Auf der einen Seite stünden exportorientierte Staaten wie Deutschland, denen es nach dem tiefen Einbruch 2008/09 dank der stark anziehenden Weltkonjunktur mittlerweile wieder recht gut gehe, so Horn. Auf der anderen Seite seien Länder wie Griechenland, die teilweise nach wie vor dramatisch unter den Folgen der Finanzkrise litten, noch lange nicht über den Berg. „Die Verhältnisse sind also noch nicht normal, folglich gibt es auch noch keinen Grund für eine Normalisierung des Zinsniveaus.“
Rohstoffpreise nicht zu beeinflussen
Auch die Sorge vor einer Inflationsspirale ist laut Horn unbegründet.
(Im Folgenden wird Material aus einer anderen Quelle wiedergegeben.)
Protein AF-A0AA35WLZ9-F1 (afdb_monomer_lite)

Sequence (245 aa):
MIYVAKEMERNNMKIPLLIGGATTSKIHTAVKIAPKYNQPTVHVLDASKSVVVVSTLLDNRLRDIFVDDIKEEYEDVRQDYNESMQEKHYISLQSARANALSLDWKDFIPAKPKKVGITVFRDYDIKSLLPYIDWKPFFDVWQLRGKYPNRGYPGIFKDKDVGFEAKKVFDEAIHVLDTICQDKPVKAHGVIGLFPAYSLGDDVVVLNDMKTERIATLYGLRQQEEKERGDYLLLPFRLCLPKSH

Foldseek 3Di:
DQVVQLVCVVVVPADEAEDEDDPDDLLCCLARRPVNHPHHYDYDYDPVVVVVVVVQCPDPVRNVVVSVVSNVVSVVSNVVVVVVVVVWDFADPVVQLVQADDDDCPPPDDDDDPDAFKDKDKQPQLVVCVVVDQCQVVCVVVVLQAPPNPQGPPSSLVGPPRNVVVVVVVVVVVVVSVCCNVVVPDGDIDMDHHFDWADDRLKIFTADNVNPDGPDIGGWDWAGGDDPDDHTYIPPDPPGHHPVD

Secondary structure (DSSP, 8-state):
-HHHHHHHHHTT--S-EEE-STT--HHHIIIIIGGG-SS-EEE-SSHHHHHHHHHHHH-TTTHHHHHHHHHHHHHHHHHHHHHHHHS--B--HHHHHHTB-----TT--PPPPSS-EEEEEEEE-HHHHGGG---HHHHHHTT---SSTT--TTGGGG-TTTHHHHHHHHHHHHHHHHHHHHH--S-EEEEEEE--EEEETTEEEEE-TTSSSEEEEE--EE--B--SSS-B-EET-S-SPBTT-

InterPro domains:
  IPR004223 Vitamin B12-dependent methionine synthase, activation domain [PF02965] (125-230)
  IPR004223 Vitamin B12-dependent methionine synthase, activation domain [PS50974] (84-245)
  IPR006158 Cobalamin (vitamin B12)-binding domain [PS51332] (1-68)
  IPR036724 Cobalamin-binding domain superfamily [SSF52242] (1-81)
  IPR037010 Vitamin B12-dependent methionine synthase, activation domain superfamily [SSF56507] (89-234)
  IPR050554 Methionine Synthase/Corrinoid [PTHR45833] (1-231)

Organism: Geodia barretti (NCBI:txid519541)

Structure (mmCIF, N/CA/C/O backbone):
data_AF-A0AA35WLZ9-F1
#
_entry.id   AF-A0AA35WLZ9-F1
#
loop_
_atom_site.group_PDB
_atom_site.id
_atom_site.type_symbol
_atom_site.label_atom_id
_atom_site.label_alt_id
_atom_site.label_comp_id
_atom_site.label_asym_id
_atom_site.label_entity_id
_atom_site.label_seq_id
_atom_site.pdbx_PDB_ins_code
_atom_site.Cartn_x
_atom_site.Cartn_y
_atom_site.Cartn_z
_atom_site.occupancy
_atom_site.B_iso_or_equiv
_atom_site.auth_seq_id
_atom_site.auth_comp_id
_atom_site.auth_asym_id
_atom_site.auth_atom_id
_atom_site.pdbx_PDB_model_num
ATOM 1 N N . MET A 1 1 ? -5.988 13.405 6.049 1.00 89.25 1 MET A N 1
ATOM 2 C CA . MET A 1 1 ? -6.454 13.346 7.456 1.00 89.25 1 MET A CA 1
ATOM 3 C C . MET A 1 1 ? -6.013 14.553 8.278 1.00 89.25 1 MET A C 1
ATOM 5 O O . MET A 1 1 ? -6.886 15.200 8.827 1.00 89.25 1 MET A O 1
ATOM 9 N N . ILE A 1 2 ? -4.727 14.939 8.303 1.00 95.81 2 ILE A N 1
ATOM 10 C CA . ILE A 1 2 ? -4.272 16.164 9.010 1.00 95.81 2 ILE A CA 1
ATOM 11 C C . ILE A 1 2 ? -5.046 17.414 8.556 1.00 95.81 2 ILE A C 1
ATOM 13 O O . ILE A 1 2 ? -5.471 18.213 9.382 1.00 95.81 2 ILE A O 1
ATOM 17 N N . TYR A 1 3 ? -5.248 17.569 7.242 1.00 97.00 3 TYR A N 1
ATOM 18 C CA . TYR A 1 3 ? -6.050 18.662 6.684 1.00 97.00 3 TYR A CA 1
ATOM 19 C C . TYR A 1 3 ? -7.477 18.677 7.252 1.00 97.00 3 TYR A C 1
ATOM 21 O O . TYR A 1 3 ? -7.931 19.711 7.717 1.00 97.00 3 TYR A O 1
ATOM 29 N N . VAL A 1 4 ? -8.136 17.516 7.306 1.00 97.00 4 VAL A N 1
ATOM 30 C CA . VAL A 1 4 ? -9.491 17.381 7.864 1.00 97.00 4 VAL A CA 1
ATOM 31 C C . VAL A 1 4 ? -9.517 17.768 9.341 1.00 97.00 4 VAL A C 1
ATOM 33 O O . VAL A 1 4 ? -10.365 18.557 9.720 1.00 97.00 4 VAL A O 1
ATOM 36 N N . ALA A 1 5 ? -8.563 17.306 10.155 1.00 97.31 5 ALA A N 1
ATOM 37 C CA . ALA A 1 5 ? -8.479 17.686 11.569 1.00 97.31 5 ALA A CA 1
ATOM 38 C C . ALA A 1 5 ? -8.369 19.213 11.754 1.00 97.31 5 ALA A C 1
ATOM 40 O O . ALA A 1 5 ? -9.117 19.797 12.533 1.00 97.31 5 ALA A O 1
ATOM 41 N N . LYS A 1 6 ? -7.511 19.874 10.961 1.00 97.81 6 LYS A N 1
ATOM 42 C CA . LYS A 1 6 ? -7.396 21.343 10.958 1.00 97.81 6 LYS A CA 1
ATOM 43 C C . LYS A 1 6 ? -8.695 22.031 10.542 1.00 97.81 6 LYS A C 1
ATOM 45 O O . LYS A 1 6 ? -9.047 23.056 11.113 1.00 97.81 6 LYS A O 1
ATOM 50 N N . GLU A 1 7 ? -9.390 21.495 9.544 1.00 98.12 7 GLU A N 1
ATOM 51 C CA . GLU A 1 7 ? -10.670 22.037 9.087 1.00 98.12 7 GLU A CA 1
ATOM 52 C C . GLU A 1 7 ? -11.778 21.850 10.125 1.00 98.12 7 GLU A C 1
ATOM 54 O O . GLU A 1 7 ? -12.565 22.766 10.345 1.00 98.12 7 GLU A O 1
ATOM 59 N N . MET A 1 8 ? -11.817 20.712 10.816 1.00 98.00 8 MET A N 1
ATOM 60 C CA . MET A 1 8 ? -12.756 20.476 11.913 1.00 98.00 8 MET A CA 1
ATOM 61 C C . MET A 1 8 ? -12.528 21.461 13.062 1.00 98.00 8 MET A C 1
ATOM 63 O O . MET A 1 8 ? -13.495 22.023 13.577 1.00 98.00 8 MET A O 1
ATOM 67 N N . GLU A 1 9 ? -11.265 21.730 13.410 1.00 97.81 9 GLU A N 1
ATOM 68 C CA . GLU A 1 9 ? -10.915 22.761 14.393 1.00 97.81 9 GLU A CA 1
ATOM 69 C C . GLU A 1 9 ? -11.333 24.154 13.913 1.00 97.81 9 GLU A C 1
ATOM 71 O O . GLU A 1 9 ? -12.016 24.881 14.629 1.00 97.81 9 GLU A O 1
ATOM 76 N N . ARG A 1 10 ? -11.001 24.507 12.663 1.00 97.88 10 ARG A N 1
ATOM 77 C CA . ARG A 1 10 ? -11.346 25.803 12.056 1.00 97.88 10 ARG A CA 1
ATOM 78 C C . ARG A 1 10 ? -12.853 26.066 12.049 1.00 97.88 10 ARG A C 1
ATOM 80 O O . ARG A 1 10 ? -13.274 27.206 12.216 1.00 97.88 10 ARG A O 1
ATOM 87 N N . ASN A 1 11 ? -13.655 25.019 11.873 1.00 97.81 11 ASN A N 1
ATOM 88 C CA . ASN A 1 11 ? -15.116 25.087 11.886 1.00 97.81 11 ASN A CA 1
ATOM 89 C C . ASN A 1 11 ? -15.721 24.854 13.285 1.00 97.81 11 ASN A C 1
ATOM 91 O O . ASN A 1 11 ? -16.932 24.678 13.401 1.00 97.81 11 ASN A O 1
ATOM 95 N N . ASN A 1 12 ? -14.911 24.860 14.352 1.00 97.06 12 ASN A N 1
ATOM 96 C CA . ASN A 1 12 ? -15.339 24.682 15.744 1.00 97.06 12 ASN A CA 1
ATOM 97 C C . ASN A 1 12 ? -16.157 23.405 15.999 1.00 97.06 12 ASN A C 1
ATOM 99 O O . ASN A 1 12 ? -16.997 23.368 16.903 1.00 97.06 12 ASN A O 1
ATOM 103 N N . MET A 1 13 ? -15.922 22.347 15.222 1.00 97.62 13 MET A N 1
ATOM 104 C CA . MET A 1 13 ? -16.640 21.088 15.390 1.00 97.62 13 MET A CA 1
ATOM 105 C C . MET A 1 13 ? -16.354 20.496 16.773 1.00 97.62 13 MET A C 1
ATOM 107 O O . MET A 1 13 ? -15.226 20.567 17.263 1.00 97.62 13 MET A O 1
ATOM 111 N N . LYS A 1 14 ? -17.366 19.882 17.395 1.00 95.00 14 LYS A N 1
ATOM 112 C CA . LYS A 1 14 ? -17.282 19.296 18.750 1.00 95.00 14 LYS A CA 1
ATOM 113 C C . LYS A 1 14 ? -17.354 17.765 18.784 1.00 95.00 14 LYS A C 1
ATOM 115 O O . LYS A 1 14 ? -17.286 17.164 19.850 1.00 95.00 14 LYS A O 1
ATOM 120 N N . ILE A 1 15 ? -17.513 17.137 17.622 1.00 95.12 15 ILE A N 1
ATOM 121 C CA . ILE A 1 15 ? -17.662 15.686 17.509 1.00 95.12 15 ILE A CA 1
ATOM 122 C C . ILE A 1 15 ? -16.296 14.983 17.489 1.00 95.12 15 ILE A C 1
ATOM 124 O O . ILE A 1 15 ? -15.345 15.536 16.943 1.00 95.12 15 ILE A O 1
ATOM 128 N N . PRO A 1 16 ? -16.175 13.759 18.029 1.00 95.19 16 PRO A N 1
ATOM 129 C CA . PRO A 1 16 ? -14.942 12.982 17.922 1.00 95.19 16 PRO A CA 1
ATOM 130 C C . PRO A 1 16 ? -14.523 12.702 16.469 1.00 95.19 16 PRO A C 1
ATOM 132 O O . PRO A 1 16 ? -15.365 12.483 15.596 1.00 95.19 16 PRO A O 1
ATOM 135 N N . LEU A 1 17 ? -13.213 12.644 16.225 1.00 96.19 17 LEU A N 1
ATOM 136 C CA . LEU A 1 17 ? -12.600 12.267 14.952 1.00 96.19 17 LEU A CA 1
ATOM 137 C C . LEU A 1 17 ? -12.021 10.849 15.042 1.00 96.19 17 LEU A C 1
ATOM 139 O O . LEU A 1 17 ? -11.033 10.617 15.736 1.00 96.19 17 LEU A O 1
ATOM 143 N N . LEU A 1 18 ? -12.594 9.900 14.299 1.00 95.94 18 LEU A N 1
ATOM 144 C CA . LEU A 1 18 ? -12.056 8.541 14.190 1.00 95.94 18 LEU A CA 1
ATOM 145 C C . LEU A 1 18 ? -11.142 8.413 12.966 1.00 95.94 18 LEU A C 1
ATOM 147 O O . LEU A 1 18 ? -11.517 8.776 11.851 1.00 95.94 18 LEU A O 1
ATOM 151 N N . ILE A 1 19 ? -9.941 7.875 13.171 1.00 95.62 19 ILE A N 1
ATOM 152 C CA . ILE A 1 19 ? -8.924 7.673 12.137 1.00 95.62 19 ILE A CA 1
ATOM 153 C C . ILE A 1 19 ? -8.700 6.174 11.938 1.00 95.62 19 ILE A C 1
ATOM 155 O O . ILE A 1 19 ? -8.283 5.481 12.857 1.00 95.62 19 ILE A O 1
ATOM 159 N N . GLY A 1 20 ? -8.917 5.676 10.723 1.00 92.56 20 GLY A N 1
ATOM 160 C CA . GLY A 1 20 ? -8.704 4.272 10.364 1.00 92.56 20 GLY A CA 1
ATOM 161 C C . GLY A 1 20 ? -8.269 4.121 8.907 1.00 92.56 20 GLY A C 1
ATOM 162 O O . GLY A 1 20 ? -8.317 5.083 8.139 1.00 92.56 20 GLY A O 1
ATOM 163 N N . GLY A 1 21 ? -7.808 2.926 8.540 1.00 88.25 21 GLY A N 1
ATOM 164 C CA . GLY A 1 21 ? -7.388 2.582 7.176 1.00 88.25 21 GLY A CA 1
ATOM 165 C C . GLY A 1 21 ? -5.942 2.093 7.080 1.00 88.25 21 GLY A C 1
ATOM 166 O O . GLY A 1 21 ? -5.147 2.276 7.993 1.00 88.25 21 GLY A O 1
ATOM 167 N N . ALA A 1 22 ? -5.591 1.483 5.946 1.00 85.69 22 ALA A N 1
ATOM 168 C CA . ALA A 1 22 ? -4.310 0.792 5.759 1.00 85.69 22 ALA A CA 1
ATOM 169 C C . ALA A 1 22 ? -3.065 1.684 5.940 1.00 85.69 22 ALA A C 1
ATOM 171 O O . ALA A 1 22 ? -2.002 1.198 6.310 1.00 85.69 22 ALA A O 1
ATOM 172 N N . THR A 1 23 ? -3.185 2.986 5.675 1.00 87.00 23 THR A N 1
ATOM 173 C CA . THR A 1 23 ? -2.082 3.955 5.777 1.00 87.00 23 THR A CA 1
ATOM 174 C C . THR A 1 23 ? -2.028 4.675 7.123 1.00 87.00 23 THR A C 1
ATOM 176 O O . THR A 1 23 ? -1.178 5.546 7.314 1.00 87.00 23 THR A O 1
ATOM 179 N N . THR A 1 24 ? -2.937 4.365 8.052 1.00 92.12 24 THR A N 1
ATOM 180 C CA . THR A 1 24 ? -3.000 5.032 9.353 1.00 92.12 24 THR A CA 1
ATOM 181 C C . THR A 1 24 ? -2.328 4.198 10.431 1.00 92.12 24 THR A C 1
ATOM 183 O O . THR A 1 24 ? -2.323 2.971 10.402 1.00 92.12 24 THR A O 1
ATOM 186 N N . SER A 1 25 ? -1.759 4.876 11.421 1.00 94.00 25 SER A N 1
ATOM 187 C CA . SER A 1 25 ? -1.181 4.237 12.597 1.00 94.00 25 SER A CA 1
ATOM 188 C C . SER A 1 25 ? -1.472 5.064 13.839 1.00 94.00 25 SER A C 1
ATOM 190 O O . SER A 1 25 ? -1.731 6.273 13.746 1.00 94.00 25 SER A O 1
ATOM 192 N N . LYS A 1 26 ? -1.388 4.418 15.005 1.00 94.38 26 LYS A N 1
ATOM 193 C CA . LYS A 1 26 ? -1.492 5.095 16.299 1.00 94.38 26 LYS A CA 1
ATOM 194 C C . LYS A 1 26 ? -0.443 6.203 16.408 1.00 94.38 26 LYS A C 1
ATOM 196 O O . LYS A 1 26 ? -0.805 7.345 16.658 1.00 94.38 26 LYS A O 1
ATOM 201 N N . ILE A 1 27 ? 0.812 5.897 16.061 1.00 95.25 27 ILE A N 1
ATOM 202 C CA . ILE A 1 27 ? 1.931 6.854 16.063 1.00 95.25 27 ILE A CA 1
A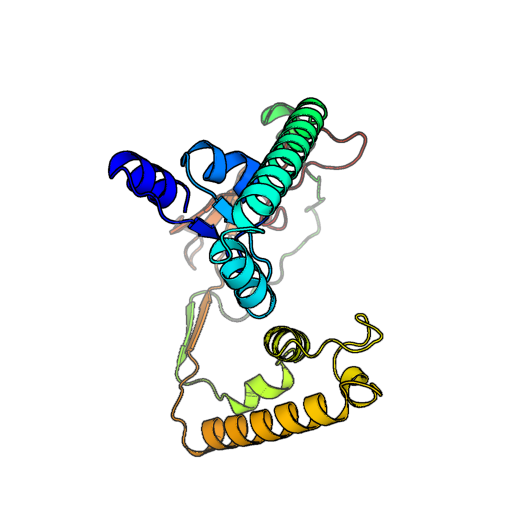TOM 203 C C . ILE A 1 27 ? 1.640 8.062 15.166 1.00 95.25 27 ILE A C 1
ATOM 205 O O . ILE A 1 27 ? 1.702 9.201 15.621 1.00 95.25 27 ILE A O 1
ATOM 209 N N . HIS A 1 28 ? 1.271 7.853 13.897 1.00 95.44 28 HIS A N 1
ATOM 210 C CA . HIS A 1 28 ? 0.989 8.974 12.993 1.00 95.44 28 HIS A CA 1
ATOM 211 C C . HIS A 1 28 ? -0.200 9.815 13.484 1.00 95.44 28 HIS A C 1
ATOM 213 O O . HIS A 1 28 ? -0.190 11.042 13.367 1.00 95.44 28 HIS A O 1
ATOM 219 N N . THR A 1 29 ? -1.218 9.170 14.056 1.00 96.62 29 THR A N 1
ATOM 220 C CA . THR A 1 29 ? -2.386 9.861 14.610 1.00 96.62 29 THR A CA 1
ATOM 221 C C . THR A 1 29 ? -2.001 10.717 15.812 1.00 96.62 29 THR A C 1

Die beschleunigte Inflationsrate resultiere fast ausschließlich aus dem spürbaren Anstieg der Rohstoffpreise. Dieser sei aber von der EZB allein überhaupt nicht zu beeinflussen, da er sich aus der guten Weltkonjunktur vor allem in Asien und den Schwellenländern speise. Eine Änderung könne hier allein durch eine konzertierte Aktion der Zentralbanken dieser Länder geschehen, nicht aber durch die EZB.
Kein Inflationsdruck
Zudem gibt es aus Sicht des Ökonomen keinen spürbaren Inflationsdruck innerhalb des Euro-Raums. Dort, wo die Inflationsrate hoch ist, resultiere das in der Regel aus Steuererhöhungen, also Einmaleffekten, die schon bald keinen Einfluss mehr auf die Inflationsrate ausüben würden, so Horn. Die Löhne würden im Euro-Raum insgesamt verhalten steigen. Das gelte sogar für Deutschland, das Land mit der günstigsten Arbeitsmarktentwicklung.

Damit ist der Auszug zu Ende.